[Data excerpts]
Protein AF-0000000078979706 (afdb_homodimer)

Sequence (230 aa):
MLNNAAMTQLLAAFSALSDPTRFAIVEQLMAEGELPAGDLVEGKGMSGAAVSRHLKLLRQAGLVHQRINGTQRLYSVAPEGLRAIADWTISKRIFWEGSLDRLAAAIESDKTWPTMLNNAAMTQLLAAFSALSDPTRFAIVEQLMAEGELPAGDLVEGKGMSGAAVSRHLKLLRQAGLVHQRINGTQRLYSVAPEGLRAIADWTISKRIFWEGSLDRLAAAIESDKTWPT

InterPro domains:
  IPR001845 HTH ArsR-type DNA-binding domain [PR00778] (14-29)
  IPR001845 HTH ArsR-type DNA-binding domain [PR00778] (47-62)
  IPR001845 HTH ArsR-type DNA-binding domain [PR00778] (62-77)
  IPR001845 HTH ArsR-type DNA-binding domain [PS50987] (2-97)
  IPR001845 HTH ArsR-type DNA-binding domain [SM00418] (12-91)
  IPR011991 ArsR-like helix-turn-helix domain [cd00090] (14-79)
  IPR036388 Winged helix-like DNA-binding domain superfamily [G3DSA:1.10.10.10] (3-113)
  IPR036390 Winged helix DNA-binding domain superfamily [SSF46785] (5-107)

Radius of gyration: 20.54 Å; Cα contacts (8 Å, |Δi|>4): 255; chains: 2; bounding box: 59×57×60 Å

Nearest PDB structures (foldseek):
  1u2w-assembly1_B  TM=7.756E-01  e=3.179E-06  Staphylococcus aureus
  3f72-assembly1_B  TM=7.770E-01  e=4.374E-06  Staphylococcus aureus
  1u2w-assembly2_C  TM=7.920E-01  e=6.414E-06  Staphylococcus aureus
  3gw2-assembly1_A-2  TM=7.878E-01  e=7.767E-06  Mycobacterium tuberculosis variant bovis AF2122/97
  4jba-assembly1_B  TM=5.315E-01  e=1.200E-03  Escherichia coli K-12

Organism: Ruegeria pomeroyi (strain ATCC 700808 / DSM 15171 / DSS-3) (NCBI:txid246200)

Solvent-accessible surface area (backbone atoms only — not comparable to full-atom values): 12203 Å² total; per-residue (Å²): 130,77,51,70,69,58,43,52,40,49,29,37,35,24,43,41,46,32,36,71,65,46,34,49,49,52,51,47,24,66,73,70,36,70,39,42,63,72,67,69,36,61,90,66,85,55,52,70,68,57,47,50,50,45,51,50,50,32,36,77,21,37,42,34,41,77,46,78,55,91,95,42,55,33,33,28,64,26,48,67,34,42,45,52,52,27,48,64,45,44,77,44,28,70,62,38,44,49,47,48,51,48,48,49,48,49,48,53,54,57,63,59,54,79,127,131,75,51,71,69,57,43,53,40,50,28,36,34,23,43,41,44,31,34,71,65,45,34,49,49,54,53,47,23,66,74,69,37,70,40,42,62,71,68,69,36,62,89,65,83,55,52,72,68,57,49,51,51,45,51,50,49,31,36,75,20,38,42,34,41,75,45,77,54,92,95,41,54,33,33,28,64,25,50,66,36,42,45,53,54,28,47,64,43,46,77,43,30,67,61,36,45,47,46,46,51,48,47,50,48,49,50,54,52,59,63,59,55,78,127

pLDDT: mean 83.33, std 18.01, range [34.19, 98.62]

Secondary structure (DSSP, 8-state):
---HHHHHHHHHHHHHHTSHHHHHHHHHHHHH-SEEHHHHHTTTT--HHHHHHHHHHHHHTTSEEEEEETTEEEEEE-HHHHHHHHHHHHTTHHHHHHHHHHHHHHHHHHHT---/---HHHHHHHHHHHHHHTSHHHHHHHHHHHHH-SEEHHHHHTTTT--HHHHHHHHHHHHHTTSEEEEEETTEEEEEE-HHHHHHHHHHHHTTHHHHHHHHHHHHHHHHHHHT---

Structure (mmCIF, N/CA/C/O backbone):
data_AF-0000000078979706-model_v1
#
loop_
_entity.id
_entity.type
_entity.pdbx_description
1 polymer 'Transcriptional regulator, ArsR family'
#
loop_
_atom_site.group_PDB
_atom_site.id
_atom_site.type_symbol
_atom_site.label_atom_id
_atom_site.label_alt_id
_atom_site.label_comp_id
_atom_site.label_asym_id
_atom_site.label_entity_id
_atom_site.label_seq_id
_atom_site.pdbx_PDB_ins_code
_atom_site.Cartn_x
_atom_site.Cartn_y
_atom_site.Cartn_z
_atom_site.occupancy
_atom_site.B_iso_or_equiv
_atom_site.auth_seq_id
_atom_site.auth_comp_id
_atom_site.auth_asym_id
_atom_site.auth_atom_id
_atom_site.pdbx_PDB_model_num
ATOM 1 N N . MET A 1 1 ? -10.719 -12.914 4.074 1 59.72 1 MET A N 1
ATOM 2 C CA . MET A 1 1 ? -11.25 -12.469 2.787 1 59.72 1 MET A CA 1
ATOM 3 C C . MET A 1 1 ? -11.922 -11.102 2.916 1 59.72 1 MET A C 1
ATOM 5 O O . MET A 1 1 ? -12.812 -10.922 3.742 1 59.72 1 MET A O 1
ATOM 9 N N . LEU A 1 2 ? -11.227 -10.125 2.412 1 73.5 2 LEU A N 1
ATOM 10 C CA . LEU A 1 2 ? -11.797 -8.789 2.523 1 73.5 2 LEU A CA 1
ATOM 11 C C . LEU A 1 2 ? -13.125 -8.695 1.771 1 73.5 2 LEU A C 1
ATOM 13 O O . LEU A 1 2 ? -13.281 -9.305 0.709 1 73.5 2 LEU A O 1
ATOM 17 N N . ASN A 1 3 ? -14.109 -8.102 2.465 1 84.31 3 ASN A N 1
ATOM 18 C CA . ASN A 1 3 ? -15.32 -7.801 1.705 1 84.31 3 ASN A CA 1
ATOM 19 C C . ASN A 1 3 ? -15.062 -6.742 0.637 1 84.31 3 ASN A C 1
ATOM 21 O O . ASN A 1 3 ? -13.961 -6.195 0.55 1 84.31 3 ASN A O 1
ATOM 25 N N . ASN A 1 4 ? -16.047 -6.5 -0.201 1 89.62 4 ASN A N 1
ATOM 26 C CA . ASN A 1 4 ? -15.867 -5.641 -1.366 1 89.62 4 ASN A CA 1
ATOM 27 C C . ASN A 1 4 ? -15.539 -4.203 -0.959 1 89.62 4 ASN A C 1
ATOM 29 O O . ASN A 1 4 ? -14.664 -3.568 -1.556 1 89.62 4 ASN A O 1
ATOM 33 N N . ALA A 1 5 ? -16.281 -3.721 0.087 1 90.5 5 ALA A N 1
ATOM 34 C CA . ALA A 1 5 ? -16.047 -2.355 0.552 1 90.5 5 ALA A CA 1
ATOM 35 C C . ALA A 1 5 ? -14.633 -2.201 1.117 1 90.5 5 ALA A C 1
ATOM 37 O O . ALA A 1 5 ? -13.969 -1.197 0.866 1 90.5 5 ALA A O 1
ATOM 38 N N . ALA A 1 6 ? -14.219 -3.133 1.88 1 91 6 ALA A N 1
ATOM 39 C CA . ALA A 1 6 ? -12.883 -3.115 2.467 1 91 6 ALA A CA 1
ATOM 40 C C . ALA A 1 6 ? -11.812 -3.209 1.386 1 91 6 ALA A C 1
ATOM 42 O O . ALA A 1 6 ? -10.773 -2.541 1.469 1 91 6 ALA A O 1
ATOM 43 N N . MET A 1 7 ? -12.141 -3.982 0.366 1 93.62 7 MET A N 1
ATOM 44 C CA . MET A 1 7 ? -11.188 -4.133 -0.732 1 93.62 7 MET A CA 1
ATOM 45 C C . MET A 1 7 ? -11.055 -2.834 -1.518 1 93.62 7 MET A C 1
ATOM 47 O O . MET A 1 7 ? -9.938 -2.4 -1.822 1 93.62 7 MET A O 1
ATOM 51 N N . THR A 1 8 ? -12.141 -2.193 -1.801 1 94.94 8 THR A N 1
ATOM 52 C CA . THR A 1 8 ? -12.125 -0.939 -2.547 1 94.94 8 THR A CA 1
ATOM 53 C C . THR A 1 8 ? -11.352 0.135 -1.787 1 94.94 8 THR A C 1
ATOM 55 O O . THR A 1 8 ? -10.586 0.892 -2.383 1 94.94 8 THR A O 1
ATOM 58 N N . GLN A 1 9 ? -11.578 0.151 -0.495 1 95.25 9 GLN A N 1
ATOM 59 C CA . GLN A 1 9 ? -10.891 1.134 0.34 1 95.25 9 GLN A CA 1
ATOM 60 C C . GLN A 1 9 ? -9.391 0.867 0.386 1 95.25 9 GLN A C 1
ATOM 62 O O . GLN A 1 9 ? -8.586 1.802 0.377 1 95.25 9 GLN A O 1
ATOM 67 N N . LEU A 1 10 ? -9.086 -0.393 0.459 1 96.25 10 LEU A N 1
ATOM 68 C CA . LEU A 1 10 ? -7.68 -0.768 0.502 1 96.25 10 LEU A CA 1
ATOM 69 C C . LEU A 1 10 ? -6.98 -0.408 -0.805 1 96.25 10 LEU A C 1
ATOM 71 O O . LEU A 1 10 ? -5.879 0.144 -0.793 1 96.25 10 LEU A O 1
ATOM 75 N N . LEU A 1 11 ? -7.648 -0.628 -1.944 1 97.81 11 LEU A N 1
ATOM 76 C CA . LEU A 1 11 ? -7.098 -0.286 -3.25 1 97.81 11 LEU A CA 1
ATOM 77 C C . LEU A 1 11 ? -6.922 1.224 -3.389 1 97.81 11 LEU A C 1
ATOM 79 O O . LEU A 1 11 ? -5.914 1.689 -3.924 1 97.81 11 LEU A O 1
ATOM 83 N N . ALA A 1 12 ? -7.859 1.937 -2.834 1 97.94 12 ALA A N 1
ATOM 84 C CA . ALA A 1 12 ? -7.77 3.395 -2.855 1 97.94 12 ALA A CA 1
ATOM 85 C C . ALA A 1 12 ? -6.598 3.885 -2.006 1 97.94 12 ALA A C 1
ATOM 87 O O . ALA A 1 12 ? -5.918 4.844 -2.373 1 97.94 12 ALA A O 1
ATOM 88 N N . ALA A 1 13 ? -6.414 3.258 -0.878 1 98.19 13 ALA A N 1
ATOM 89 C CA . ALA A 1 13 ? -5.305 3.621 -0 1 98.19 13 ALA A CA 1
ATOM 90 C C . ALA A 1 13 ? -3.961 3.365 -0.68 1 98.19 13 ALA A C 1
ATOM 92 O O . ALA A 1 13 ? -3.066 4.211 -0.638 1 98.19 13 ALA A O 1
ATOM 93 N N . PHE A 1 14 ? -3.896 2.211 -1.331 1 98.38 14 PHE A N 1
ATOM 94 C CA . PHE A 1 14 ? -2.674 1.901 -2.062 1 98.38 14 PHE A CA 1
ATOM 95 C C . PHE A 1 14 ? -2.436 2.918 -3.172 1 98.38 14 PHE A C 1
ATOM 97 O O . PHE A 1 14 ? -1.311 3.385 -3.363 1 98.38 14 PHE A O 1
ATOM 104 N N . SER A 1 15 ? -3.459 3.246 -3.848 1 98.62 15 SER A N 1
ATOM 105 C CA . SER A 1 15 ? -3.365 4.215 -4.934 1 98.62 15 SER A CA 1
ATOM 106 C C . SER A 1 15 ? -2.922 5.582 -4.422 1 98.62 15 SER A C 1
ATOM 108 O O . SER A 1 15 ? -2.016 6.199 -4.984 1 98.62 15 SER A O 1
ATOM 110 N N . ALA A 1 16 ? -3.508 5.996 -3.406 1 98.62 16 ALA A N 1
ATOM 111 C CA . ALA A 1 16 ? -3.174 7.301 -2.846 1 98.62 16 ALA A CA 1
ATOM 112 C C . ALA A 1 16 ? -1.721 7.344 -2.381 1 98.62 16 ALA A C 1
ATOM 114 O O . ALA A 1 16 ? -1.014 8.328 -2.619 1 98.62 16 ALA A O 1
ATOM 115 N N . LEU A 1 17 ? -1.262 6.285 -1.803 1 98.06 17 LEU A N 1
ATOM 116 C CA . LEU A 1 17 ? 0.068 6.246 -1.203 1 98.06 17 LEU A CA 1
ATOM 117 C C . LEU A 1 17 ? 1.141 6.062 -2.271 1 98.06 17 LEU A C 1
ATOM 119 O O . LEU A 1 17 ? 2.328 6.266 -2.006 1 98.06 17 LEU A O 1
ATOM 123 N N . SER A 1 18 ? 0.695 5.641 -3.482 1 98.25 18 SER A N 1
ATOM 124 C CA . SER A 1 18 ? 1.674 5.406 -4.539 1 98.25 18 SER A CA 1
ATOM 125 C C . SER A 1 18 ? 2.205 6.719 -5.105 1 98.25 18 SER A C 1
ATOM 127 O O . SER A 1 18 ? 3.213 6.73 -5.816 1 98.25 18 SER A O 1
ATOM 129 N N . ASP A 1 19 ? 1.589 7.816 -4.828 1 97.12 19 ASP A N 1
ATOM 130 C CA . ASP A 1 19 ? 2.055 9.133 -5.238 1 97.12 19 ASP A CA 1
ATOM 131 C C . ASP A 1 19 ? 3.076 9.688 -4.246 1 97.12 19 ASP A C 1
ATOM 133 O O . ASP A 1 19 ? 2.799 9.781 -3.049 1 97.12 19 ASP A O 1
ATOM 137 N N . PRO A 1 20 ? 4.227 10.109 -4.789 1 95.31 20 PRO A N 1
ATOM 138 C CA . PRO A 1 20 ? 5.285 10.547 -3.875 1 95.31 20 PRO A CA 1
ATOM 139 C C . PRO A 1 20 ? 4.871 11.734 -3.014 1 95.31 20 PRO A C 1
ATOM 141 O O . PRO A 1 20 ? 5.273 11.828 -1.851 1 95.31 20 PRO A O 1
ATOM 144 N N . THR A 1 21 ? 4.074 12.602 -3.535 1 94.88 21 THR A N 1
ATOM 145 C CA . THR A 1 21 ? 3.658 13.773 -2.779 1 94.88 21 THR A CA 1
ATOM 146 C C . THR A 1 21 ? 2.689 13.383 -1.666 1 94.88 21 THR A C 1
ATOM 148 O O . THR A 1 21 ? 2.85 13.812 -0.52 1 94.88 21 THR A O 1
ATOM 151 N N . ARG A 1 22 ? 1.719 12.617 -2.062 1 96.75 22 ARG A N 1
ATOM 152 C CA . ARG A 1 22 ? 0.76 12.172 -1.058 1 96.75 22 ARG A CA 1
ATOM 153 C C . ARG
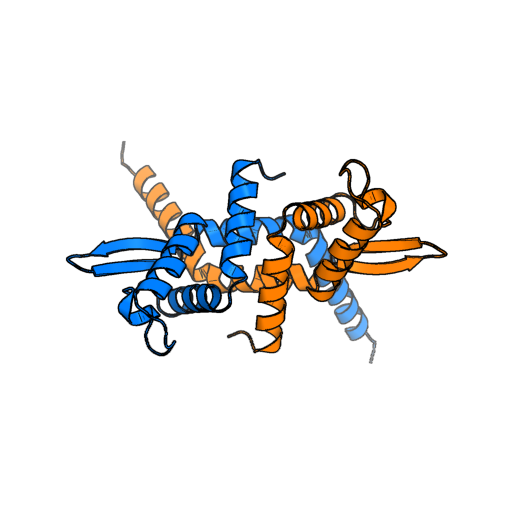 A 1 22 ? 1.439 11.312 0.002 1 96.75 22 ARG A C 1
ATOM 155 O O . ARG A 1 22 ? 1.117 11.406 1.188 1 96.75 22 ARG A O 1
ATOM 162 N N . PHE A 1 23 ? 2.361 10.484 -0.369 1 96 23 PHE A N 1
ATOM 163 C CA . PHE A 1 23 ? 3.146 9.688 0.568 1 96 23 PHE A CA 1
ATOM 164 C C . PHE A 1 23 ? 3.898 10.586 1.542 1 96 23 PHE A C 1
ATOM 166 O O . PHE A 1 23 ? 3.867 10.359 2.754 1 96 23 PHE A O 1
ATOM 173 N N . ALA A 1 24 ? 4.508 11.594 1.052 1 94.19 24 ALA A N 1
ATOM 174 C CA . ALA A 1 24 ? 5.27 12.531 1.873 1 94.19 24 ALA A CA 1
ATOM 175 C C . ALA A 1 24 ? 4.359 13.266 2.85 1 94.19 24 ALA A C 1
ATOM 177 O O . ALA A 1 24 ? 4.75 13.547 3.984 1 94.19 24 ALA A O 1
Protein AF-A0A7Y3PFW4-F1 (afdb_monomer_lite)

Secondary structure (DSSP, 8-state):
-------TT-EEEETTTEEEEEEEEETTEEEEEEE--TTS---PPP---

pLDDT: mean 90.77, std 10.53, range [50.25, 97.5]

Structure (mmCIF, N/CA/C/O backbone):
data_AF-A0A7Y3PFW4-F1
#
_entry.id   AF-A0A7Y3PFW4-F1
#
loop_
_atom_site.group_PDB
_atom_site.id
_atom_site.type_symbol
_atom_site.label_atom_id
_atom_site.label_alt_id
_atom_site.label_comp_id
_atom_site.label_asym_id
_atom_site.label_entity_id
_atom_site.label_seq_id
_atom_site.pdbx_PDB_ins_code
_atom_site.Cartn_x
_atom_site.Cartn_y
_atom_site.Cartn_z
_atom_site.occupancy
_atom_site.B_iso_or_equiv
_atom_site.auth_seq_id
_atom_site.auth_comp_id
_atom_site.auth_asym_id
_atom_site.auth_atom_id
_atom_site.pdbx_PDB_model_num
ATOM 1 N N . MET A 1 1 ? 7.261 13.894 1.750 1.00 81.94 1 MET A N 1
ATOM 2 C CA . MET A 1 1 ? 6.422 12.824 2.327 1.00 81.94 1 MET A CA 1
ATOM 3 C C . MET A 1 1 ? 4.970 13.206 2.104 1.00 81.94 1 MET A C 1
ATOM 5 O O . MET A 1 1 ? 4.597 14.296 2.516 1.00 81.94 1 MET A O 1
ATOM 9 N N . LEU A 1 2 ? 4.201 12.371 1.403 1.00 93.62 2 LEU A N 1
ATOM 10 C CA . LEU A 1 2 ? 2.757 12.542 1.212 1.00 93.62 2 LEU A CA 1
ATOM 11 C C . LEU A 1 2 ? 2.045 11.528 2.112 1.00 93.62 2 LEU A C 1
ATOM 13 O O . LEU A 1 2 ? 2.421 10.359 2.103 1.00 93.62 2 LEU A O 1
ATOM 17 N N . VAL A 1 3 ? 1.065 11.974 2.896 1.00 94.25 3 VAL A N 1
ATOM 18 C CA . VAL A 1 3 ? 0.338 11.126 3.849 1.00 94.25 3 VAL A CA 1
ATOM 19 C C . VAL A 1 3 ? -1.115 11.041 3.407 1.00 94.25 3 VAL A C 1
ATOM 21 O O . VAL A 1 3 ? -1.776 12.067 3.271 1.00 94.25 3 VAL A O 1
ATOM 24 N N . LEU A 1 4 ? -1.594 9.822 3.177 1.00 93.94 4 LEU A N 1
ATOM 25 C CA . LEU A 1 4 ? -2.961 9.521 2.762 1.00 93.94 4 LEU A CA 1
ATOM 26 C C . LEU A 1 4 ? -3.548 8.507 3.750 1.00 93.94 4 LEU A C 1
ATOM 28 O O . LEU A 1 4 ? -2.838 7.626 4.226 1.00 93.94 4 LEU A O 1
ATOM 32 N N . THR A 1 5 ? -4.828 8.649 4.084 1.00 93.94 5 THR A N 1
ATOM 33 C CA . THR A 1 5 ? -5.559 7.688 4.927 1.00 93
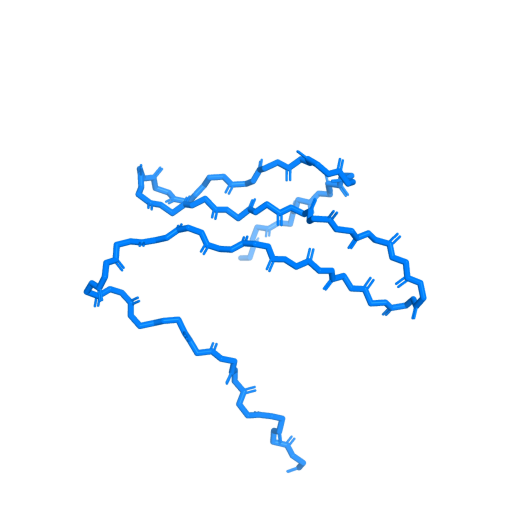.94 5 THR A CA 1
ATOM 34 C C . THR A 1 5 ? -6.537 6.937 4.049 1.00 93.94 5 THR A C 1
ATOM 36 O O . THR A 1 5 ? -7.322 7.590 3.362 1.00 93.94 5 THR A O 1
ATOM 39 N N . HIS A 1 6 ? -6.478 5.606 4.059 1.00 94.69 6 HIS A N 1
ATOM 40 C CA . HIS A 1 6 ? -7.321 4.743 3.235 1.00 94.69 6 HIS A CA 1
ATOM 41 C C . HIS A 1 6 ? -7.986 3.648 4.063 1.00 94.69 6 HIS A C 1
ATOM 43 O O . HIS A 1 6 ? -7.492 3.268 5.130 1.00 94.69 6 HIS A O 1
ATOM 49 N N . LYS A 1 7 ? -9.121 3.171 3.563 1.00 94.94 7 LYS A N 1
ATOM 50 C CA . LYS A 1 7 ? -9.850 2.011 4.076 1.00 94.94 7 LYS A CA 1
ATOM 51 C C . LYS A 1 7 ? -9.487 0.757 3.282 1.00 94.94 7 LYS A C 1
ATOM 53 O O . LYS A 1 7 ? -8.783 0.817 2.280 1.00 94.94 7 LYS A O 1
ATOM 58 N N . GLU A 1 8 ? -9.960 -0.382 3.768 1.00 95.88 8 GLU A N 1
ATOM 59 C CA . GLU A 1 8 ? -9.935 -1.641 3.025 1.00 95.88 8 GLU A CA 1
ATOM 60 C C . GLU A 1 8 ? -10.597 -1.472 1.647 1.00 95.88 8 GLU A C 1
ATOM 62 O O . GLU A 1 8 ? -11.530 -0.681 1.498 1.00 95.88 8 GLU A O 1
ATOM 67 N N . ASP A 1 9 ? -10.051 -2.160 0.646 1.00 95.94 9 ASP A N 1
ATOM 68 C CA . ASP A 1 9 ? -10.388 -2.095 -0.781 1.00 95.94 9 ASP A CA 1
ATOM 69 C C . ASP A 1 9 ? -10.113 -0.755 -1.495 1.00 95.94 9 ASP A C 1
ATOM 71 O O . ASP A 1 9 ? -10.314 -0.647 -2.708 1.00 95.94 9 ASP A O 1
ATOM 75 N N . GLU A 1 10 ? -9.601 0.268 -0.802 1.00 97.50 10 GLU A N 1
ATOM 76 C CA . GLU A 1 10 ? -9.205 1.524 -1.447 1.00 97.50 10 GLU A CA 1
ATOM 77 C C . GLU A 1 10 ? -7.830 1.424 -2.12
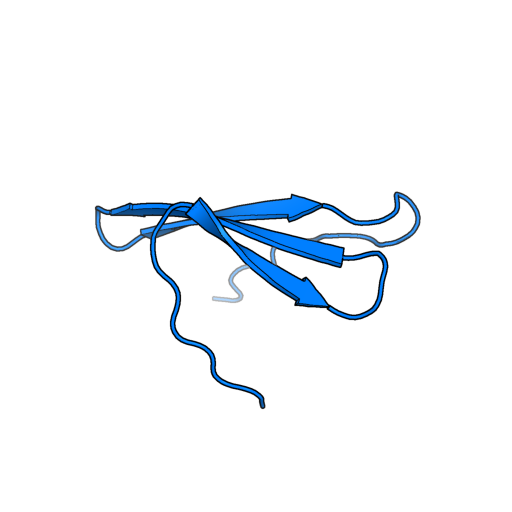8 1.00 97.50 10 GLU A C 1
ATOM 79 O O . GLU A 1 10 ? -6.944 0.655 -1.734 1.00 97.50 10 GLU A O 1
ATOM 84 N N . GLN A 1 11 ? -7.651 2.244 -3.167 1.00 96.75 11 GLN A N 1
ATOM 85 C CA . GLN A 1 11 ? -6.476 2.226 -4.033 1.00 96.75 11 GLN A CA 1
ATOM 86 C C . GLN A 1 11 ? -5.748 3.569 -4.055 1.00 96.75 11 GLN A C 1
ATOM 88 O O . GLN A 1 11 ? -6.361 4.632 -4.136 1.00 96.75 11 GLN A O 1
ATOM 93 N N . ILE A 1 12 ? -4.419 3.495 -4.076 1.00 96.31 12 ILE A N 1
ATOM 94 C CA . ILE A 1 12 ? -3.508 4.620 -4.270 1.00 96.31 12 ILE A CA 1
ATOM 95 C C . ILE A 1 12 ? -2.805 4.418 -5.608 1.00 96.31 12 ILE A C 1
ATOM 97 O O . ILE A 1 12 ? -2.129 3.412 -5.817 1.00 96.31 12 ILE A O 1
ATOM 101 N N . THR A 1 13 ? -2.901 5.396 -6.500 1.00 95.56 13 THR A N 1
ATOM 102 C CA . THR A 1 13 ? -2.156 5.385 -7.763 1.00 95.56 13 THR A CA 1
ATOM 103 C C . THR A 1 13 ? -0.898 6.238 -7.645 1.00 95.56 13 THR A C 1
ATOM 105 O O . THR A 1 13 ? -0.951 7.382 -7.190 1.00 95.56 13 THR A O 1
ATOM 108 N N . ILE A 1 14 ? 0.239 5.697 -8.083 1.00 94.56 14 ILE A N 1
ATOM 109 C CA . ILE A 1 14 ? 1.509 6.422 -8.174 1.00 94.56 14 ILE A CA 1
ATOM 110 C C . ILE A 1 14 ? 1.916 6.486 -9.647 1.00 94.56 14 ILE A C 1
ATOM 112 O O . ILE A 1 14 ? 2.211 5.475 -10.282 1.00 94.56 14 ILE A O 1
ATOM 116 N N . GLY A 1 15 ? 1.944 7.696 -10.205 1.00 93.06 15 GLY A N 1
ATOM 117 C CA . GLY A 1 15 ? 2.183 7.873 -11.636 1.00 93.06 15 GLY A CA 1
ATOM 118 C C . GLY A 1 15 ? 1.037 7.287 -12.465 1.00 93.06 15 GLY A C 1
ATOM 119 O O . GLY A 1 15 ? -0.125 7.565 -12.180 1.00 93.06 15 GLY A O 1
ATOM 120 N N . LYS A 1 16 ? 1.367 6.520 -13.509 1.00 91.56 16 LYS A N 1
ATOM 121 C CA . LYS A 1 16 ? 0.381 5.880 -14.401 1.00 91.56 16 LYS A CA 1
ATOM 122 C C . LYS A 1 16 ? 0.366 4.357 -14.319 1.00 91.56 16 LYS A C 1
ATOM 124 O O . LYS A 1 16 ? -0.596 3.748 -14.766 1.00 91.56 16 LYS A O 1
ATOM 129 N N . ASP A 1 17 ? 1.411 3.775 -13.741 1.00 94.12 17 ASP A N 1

== Work task ==
Look above for the line with "IPR001845 HTH ArsR-type DNA-binding domain [PR00778] (47-62)" and the line with "Solvent-accessible surface area", and reproduce exactly those two lines plus every line between, nothing more.

== Written response ==
  IPR001845 HTH ArsR-type DNA-binding domain [PR00778] (47-62)
  IPR001845 HTH ArsR-type DNA-binding domain [PR00778] (62-77)
  IPR001845 HTH ArsR-type DNA-binding domain [PS50987] (2-97)
  IPR001845 HTH ArsR-type DNA-binding domain [SM00418] (12-91)
  IPR011991 ArsR-like helix-turn-helix domain [cd00090] (14-79)
  IPR036388 Winged helix-like DNA-binding domain superfamily [G3DSA:1.10.10.10] (3-113)
  IPR036390 Winged helix DNA-binding domain superfamily [SSF46785] (5-107)

Radius of gyration: 20.54 Å; Cα contacts (8 Å, |Δi|>4): 255; chains: 2; bounding box: 59×57×60 Å

Nearest PDB structures (foldseek):
  1u2w-assembly1_B  TM=7.756E-01  e=3.179E-06  Staphylococcus aureus
  3f72-assembly1_B  TM=7.770E-01  e=4.374E-06  Staphylococcus aureus
  1u2w-assembly2_C  TM=7.920E-01  e=6.414E-06  Staphylococcus aureus
  3gw2-assembly1_A-2  TM=7.878E-01  e=7.767E-06  Mycobacterium tuberculosis variant bovis AF2122/97
  4jba-assembly1_B  TM=5.315E-01  e=1.200E-03  Escherichia coli K-12

Organism: Ruegeria pomeroyi (strain ATCC 700808 / DSM 15171 / DSS-3) (NCBI:txid246200)

Solvent-accessible surface area (backbone atoms only — not comparable to full-atom values): 12203 Å² total; per-residue (Å²): 130,77,51,70,69,58,43,52,40,49,29,37,35,24,43,41,46,32,36,71,65,46,34,49,49,52,51,47,24,66,73,70,36,70,39,42,63,72,67,69,36,61,90,66,85,55,52,70,68,57,47,50,50,45,51,50,50,32,36,77,21,37,42,34,41,77,46,78,55,91,95,42,55,33,33,28,64,26,48,67,34,42,45,52,52,27,48,64,45,44,77,44,28,70,62,38,44,49,47,48,51,48,48,49,48,49,48,53,54,57,63,59,54,79,127,131,75,51,71,69,57,43,53,40,50,28,36,34,23,43,41,44,31,34,71,65,45,34,49,49,54,53,47,23,66,74,69,37,70,40,42,62,71,68,69,36,62,89,65,83,55,52,72,68,57,49,51,51,45,51,50,49,31,36,75,20,38,42,34,41,75,45,77,54,92,95,41,54,33,33,28,64,25,50,66,36,42,45,53,54,28,47,64,43,46,77,43,30,67,61,36,45,47,46,46,51,48,47,50,48,49,50,54,52,59,63,59,55,78,127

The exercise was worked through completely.